• **Exercise objective**:
A line below contains "ATOM 123 N N", and a later one contains "ATOM 135 N N". Repeat both, with every line between them, exactly.
--- --- ---
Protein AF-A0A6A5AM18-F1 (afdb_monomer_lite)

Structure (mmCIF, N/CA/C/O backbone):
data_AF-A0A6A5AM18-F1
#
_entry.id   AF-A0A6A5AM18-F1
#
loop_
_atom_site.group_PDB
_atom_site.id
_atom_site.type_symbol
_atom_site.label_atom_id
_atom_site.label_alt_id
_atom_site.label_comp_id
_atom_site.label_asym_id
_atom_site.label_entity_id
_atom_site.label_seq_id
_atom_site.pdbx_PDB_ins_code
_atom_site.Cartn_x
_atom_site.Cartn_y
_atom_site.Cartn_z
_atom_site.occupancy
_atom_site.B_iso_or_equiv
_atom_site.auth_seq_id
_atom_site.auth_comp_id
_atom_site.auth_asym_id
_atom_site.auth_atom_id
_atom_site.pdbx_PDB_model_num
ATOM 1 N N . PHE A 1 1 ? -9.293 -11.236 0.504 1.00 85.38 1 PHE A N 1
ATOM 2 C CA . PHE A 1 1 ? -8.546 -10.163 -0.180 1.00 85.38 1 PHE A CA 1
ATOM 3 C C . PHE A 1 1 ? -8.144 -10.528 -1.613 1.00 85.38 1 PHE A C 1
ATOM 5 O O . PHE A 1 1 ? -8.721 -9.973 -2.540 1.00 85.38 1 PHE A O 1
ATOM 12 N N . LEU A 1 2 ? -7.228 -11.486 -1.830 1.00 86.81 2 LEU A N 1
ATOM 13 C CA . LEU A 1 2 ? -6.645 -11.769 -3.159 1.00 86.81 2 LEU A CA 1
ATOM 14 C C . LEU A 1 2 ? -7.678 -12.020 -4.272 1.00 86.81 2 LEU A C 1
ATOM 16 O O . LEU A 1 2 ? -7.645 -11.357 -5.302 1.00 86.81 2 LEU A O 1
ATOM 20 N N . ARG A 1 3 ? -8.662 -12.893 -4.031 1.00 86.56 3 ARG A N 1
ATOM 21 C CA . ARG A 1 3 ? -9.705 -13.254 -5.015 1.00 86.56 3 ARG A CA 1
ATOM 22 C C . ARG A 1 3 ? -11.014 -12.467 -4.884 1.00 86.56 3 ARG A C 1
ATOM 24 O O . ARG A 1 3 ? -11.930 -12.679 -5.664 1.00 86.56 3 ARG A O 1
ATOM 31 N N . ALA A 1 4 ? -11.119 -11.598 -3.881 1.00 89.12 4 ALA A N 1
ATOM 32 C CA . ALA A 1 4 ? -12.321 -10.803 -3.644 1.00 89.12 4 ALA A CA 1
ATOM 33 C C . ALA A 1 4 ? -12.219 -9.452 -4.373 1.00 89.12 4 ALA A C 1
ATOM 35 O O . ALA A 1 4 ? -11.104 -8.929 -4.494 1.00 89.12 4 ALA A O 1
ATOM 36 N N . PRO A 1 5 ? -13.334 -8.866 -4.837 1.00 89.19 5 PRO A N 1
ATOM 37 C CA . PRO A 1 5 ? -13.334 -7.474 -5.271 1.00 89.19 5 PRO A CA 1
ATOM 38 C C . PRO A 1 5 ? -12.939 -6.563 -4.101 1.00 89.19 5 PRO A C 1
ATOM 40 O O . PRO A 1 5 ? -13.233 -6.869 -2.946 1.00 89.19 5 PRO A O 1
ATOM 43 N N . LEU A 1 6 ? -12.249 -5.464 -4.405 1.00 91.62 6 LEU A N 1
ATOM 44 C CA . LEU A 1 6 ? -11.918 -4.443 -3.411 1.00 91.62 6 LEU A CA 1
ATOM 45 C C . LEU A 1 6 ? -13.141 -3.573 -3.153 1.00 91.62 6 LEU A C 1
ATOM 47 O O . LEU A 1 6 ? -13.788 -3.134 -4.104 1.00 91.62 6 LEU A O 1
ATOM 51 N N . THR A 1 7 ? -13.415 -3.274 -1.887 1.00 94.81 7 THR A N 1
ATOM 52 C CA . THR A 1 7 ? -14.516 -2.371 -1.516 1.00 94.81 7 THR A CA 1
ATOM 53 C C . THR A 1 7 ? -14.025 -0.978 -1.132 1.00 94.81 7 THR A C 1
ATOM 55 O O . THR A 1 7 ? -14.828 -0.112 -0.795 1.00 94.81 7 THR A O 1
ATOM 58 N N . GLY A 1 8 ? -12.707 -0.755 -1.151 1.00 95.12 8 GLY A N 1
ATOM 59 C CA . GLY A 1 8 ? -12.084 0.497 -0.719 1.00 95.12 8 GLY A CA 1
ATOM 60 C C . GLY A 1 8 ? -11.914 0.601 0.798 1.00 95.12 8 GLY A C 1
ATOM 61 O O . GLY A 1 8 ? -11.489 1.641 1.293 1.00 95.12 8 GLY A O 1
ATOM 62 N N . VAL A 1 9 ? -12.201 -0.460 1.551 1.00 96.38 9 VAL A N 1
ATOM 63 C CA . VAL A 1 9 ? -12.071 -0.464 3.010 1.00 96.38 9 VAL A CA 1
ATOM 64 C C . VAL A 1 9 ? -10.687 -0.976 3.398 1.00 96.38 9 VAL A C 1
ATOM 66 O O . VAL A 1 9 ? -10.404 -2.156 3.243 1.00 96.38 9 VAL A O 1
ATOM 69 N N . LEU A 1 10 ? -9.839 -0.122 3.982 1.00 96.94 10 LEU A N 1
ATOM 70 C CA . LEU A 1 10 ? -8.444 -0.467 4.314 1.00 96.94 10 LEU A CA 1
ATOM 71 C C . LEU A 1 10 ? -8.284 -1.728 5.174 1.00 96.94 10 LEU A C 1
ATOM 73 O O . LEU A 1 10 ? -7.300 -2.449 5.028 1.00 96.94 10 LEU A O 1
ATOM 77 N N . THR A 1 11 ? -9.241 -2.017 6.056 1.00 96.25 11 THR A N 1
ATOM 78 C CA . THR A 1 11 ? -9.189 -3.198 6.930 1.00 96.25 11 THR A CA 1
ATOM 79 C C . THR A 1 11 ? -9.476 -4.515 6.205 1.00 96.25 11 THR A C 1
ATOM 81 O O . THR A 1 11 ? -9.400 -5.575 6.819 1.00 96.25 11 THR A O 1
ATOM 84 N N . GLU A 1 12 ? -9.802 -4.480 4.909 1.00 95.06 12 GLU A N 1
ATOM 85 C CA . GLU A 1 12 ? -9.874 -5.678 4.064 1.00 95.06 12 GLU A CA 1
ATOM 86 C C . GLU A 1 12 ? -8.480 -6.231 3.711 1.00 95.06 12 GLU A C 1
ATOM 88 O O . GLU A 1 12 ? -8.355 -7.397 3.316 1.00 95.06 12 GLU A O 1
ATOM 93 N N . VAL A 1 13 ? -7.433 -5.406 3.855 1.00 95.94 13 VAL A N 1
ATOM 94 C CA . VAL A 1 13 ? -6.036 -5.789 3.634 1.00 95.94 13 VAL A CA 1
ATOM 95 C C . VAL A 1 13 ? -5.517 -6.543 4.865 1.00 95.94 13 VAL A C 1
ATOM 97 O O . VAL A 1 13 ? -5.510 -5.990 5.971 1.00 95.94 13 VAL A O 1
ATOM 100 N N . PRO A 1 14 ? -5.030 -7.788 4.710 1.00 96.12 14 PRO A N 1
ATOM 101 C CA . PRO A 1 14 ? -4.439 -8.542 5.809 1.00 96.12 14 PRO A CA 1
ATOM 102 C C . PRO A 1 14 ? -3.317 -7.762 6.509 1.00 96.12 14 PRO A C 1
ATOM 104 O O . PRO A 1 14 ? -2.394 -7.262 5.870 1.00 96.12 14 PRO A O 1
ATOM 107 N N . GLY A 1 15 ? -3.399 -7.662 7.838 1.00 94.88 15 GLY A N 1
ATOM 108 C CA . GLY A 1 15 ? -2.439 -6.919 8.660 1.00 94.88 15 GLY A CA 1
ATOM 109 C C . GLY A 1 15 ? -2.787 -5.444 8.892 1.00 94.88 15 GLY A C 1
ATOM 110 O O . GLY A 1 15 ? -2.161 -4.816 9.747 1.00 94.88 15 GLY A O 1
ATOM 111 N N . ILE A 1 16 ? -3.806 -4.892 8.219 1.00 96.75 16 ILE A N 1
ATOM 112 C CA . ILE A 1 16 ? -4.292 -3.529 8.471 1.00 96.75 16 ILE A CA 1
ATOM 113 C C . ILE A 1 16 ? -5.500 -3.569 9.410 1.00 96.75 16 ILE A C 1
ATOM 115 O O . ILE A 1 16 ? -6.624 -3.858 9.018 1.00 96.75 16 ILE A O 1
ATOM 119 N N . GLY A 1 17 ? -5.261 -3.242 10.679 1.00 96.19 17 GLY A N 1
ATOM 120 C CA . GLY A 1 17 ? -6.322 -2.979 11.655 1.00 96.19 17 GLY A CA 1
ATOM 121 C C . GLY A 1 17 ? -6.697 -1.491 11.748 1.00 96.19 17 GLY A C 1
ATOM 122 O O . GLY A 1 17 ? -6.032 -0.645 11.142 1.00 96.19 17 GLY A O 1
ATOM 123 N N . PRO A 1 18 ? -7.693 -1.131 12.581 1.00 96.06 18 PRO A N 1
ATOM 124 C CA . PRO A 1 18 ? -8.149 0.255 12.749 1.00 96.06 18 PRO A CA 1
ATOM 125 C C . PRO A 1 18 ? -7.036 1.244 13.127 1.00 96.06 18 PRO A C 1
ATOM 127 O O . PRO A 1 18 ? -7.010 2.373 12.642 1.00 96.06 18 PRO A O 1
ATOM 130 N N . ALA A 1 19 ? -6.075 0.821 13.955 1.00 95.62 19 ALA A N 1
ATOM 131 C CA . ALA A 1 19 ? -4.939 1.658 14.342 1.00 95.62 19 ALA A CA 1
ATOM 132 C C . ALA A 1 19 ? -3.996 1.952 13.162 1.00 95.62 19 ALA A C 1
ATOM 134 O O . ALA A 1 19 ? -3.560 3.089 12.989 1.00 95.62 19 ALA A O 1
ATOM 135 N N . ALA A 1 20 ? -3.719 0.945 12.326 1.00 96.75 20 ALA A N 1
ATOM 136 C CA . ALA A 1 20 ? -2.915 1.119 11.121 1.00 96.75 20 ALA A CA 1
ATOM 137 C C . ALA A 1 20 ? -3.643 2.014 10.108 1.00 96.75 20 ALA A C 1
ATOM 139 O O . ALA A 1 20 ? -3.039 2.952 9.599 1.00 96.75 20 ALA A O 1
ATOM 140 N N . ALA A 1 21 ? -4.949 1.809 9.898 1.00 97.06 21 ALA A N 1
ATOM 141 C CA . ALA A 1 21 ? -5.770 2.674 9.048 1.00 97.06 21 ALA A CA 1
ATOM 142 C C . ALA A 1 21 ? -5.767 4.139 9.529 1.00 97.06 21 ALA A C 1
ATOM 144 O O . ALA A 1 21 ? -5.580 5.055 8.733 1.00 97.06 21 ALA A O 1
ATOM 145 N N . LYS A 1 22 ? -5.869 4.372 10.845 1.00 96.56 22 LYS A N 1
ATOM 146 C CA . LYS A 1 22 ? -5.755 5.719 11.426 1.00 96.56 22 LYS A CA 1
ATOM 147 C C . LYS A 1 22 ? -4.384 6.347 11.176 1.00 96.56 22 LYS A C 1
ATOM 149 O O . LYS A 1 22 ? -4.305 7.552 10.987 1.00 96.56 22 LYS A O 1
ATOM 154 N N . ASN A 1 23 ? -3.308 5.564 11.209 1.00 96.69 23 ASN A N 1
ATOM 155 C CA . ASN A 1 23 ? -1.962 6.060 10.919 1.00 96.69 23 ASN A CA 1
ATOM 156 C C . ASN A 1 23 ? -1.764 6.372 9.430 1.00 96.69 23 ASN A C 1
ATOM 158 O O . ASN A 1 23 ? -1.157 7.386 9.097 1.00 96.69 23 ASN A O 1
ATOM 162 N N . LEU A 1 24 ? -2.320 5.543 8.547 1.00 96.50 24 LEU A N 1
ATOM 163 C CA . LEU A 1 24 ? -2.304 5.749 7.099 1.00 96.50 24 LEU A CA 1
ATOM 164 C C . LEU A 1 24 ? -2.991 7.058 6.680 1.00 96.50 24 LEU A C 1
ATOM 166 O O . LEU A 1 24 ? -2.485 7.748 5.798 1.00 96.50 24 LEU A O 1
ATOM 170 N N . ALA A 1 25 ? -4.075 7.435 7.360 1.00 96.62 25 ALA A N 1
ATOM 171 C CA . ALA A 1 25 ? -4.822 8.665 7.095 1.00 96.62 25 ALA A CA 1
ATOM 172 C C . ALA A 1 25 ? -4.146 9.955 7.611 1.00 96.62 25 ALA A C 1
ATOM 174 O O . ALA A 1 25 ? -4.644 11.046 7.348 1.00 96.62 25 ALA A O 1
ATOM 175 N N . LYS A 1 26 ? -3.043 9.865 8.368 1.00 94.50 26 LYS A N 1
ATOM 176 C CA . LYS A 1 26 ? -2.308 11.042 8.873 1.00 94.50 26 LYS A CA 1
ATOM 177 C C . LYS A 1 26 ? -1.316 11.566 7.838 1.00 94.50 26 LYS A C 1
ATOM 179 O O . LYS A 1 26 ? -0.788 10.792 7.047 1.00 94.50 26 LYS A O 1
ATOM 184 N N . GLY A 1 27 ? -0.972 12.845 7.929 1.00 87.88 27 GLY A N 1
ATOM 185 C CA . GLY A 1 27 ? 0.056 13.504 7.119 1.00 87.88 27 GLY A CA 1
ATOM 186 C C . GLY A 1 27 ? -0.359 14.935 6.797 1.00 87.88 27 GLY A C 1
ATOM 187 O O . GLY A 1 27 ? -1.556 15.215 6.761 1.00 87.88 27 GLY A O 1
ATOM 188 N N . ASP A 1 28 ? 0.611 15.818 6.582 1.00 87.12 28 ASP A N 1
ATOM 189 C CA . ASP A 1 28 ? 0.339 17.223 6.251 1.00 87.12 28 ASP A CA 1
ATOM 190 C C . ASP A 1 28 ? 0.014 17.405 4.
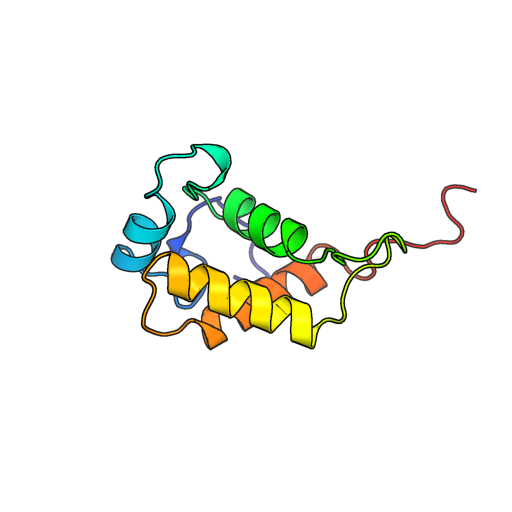761 1.00 87.12 28 ASP A C 1
ATOM 192 O O . ASP A 1 28 ? -0.760 18.286 4.397 1.00 87.12 28 ASP A O 1
ATOM 196 N N . ASP A 1 29 ? 0.560 16.533 3.909 1.00 87.56 29 ASP A N 1
ATOM 197 C CA . ASP A 1 29 ? 0.252 16.472 2.482 1.00 87.56 29 ASP A CA 1
ATOM 198 C C . ASP A 1 29 ? -0.954 15.544 2.232 1.00 87.56 29 ASP A C 1
ATOM 200 O O . ASP A 1 29 ? -0.861 14.338 2.505 1.00 87.56 29 ASP A O 1
ATOM 204 N N . PRO A 1 30 ? -2.076 16.056 1.686 1.00 85.25 30 PRO A N 1
ATOM 205 C CA . PRO A 1 30 ? -3.224 15.240 1.298 1.00 85.25 30 PRO A CA 1
ATOM 206 C C . PRO A 1 30 ? -2.876 14.093 0.340 1.00 85.25 30 PRO A C 1
ATOM 208 O O . PRO A 1 30 ? -3.523 13.049 0.393 1.00 85.25 30 PRO A O 1
ATOM 211 N N . ALA A 1 31 ? -1.849 14.243 -0.505 1.00 81.38 31 ALA A N 1
ATOM 212 C CA . ALA A 1 31 ? -1.410 13.193 -1.426 1.00 81.38 31 ALA A CA 1
ATOM 213 C C . ALA A 1 31 ? -0.770 11.989 -0.707 1.00 81.38 31 ALA A C 1
ATOM 215 O O . ALA A 1 31 ? -0.697 10.896 -1.274 1.00 81.38 31 ALA A O 1
ATOM 216 N N . ASP A 1 32 ? -0.331 12.165 0.543 1.00 87.19 32 ASP A N 1
ATOM 217 C CA . ASP A 1 32 ? 0.273 11.110 1.359 1.00 87.19 32 ASP A CA 1
ATOM 218 C C . ASP A 1 32 ? -0.707 10.520 2.396 1.00 87.19 32 ASP A C 1
ATOM 220 O O . ASP A 1 32 ? -0.364 9.574 3.118 1.00 87.19 32 ASP A O 1
ATOM 224 N N . GLN A 1 33 ? -1.937 11.046 2.465 1.00 95.38 33 GLN A N 1
ATOM 225 C CA . GLN A 1 33 ? -3.022 10.518 3.293 1.00 95.38 33 GLN A CA 1
ATOM 226 C C . GLN A 1 33 ? -3.740 9.372 2.577 1.00 95.38 33 GLN A C 1
ATOM 228 O O . GLN A 1 33 ? -4.354 9.538 1.525 1.00 95.38 33 GLN A O 1
ATOM 233 N N . ILE A 1 34 ? -3.708 8.189 3.188 1.00 97.38 34 ILE A N 1
ATOM 234 C CA . ILE A 1 34 ? -4.339 6.990 2.641 1.00 97.38 34 ILE A CA 1
ATOM 235 C C . ILE A 1 34 ? -5.575 6.646 3.471 1.00 97.38 34 ILE A C 1
ATOM 237 O O . ILE A 1 34 ? -5.480 6.293 4.646 1.00 97.38 34 ILE A O 1
ATOM 241 N N . THR A 1 35 ? -6.743 6.736 2.840 1.00 97.00 35 THR A N 1
ATOM 242 C CA . THR A 1 35 ? -8.067 6.543 3.461 1.00 97.00 35 THR A CA 1
ATOM 243 C C . THR A 1 35 ? -8.845 5.366 2.877 1.00 97.00 35 THR A C 1
ATOM 245 O O . THR A 1 35 ? -9.793 4.893 3.499 1.00 97.00 35 THR A O 1
ATOM 248 N N . ASN A 1 36 ? -8.427 4.852 1.717 1.00 97.12 36 ASN A N 1
ATOM 249 C CA . ASN A 1 36 ? -9.037 3.693 1.073 1.00 97.12 36 ASN A CA 1
ATOM 250 C C . ASN A 1 36 ? -7.993 2.766 0.431 1.00 97.12 36 ASN A C 1
ATOM 252 O O . ASN A 1 36 ? -6.840 3.144 0.206 1.00 97.12 36 ASN A O 1
ATOM 256 N N . THR A 1 37 ? -8.405 1.536 0.126 1.00 96.75 37 THR A N 1
ATOM 257 C CA . THR A 1 37 ? -7.513 0.501 -0.420 1.00 96.75 37 THR A CA 1
ATOM 258 C C . THR A 1 37 ? -6.928 0.861 -1.788 1.00 96.75 37 THR A C 1
ATOM 260 O O . THR A 1 37 ? -5.781 0.520 -2.067 1.00 96.75 37 THR A O 1
ATOM 263 N N . PHE A 1 38 ? -7.665 1.591 -2.629 1.00 95.12 38 PHE A N 1
ATOM 264 C CA . PHE A 1 38 ? -7.188 1.997 -3.956 1.00 95.12 38 PHE A CA 1
ATOM 265 C C . PHE A 1 38 ? -6.029 2.994 -3.859 1.00 95.12 38 PHE A C 1
ATOM 267 O O . PHE A 1 38 ? -5.030 2.851 -4.560 1.00 95.12 38 PHE A O 1
ATOM 274 N N . GLN A 1 39 ? -6.115 3.953 -2.934 1.00 95.62 39 GLN A N 1
ATOM 275 C CA . GLN A 1 39 ? -5.026 4.887 -2.636 1.00 95.62 39 GLN A CA 1
ATOM 276 C C . GLN A 1 39 ? -3.780 4.149 -2.136 1.00 95.62 39 GLN A C 1
ATOM 278 O O . GLN A 1 39 ? -2.671 4.458 -2.564 1.00 95.62 39 GLN A O 1
ATOM 283 N N . LEU A 1 40 ? -3.951 3.137 -1.277 1.00 96.12 40 LEU A N 1
ATOM 284 C CA . LEU
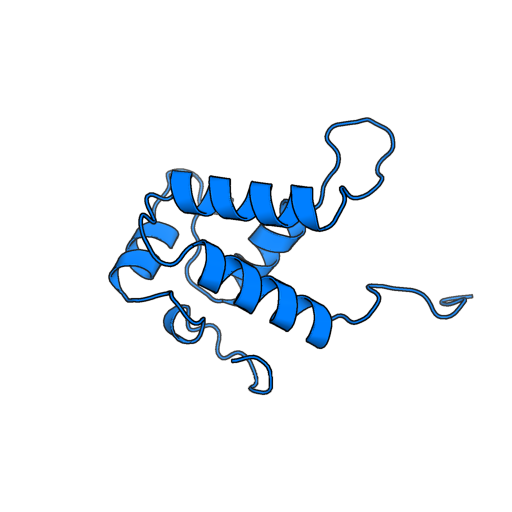 A 1 40 ? -2.833 2.327 -0.787 1.00 96.12 40 LEU A CA 1
ATOM 285 C C . LEU A 1 40 ? -2.118 1.592 -1.932 1.00 96.12 40 LEU A C 1
ATOM 287 O O . LEU A 1 40 ? -0.889 1.558 -1.974 1.00 96.12 40 LEU A O 1
ATOM 291 N N . MET A 1 41 ? -2.881 1.039 -2.876 1.00 93.62 41 MET A N 1
ATOM 292 C CA . MET A 1 41 ? -2.336 0.396 -4.075 1.00 93.62 41 MET A CA 1
ATOM 293 C C . MET A 1 41 ? -1.641 1.391 -5.003 1.00 93.62 41 MET A C 1
ATOM 295 O O . MET A 1 41 ? -0.548 1.110 -5.487 1.00 93.62 41 MET A O 1
ATOM 299 N N . GLY A 1 42 ? -2.233 2.570 -5.207 1.00 92.50 42 GLY A N 1
ATOM 300 C CA . GLY A 1 42 ? -1.602 3.663 -5.947 1.00 92.50 42 GLY A CA 1
ATOM 301 C C . GLY A 1 42 ? -0.266 4.064 -5.328 1.00 92.50 42 GLY A C 1
ATOM 302 O O . GLY A 1 42 ? 0.733 4.178 -6.034 1.00 92.50 42 GLY A O 1
ATOM 303 N N . LYS A 1 43 ? -0.214 4.175 -3.994 1.00 94.12 43 LYS A N 1
ATOM 304 C CA . LYS A 1 43 ? 1.028 4.460 -3.274 1.00 94.12 43 LYS A CA 1
ATOM 305 C C . LYS A 1 43 ? 2.064 3.358 -3.459 1.00 94.12 43 LYS A C 1
ATOM 307 O O . LYS A 1 43 ? 3.226 3.677 -3.683 1.00 94.12 43 LYS A O 1
ATOM 312 N N . PHE A 1 44 ? 1.659 2.089 -3.391 1.00 93.50 44 PHE A N 1
ATOM 313 C CA . PHE A 1 44 ? 2.553 0.973 -3.690 1.00 93.50 44 PHE A CA 1
ATOM 314 C C . PHE A 1 44 ? 3.135 1.120 -5.100 1.00 93.50 44 PHE A C 1
ATOM 316 O O . PHE A 1 44 ? 4.350 1.160 -5.232 1.00 93.50 44 PHE A O 1
ATOM 323 N N . MET A 1 45 ? 2.310 1.304 -6.135 1.00 90.44 45 MET A N 1
ATOM 324 C CA . MET A 1 45 ? 2.789 1.467 -7.517 1.00 90.44 45 MET A CA 1
ATOM 325 C C . MET A 1 45 ? 3.717 2.672 -7.706 1.00 90.44 45 MET A C 1
ATOM 327 O O . MET A 1 45 ? 4.732 2.544 -8.383 1.00 90.44 45 MET A O 1
ATOM 331 N N . LEU A 1 46 ? 3.420 3.811 -7.073 1.00 90.31 46 LEU A N 1
ATOM 332 C CA . LEU A 1 46 ? 4.239 5.026 -7.160 1.00 90.31 46 LEU A CA 1
ATOM 333 C C . LEU A 1 46 ? 5.684 4.806 -6.685 1.00 90.31 46 LEU A C 1
ATOM 335 O O . LEU A 1 46 ? 6.601 5.475 -7.156 1.00 90.31 46 LEU A O 1
ATOM 339 N N . LEU A 1 47 ? 5.893 3.878 -5.749 1.00 91.31 47 LEU A N 1
ATOM 340 C CA . LEU A 1 47 ? 7.223 3.545 -5.244 1.00 91.31 47 LEU A CA 1
ATOM 341 C C . LEU A 1 47 ? 8.016 2.632 -6.188 1.00 91.31 47 LEU A C 1
ATOM 343 O O . LEU A 1 47 ? 9.192 2.405 -5.930 1.00 91.31 47 LEU A O 1
ATOM 347 N N . LYS A 1 48 ? 7.423 2.134 -7.282 1.00 87.69 48 LYS A N 1
ATOM 348 C CA . LYS A 1 48 ? 8.121 1.350 -8.312 1.00 87.69 48 LYS A CA 1
ATOM 349 C C . LYS A 1 48 ? 8.793 2.258 -9.349 1.00 87.69 48 LYS A C 1
ATOM 351 O O . LYS A 1 48 ? 8.587 2.107 -10.550 1.00 87.69 48 LYS A O 1
ATOM 356 N N . ARG A 1 49 ? 9.570 3.226 -8.873 1.00 83.19 49 ARG A N 1
ATOM 357 C CA . ARG A 1 49 ? 10.298 4.193 -9.702 1.00 83.19 49 ARG A CA 1
ATOM 358 C C . ARG A 1 49 ? 11.790 4.067 -9.450 1.00 83.19 49 ARG A C 1
ATOM 360 O O . ARG A 1 49 ? 12.185 3.885 -8.299 1.00 83.19 49 ARG A O 1
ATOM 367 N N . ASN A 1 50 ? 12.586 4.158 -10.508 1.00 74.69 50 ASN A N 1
--- --- ---
• **Output**:
ATOM 123 N N . PRO A 1 18 ? -7.693 -1.131 12.581 1.00 96.06 18 PRO A N 1
ATOM 124 C CA . PRO A 1 18 ? -8.149 0.255 12.749 1.00 96.06 18 PRO A CA 1
ATOM 125 C C . PRO A 1 18 ? -7.036 1.244 13.127 1.00 96.06 18 PRO A C 1
ATOM 127 O O . PRO A 1 18 ? -7.010 2.373 12.642 1.00 96.06 18 PRO A O 1
ATOM 130 N N . ALA A 1 19 ? -6.075 0.821 13.955 1.00 95.62 19 ALA A N 1
ATOM 131 C CA . ALA A 1 19 ? -4.939 1.658 14.342 1.00 95.62 19 ALA A CA 1
ATOM 132 C C . ALA A 1 19 ? -3.996 1.952 13.162 1.00 95.62 19 ALA A C 1
ATOM 134 O O . ALA A 1 19 ? -3.560 3.089 12.989 1.00 95.62 19 ALA A O 1
ATOM 135 N N . ALA A 1 20 ? -3.719 0.945 12.326 1.00 96.75 20 ALA A N 1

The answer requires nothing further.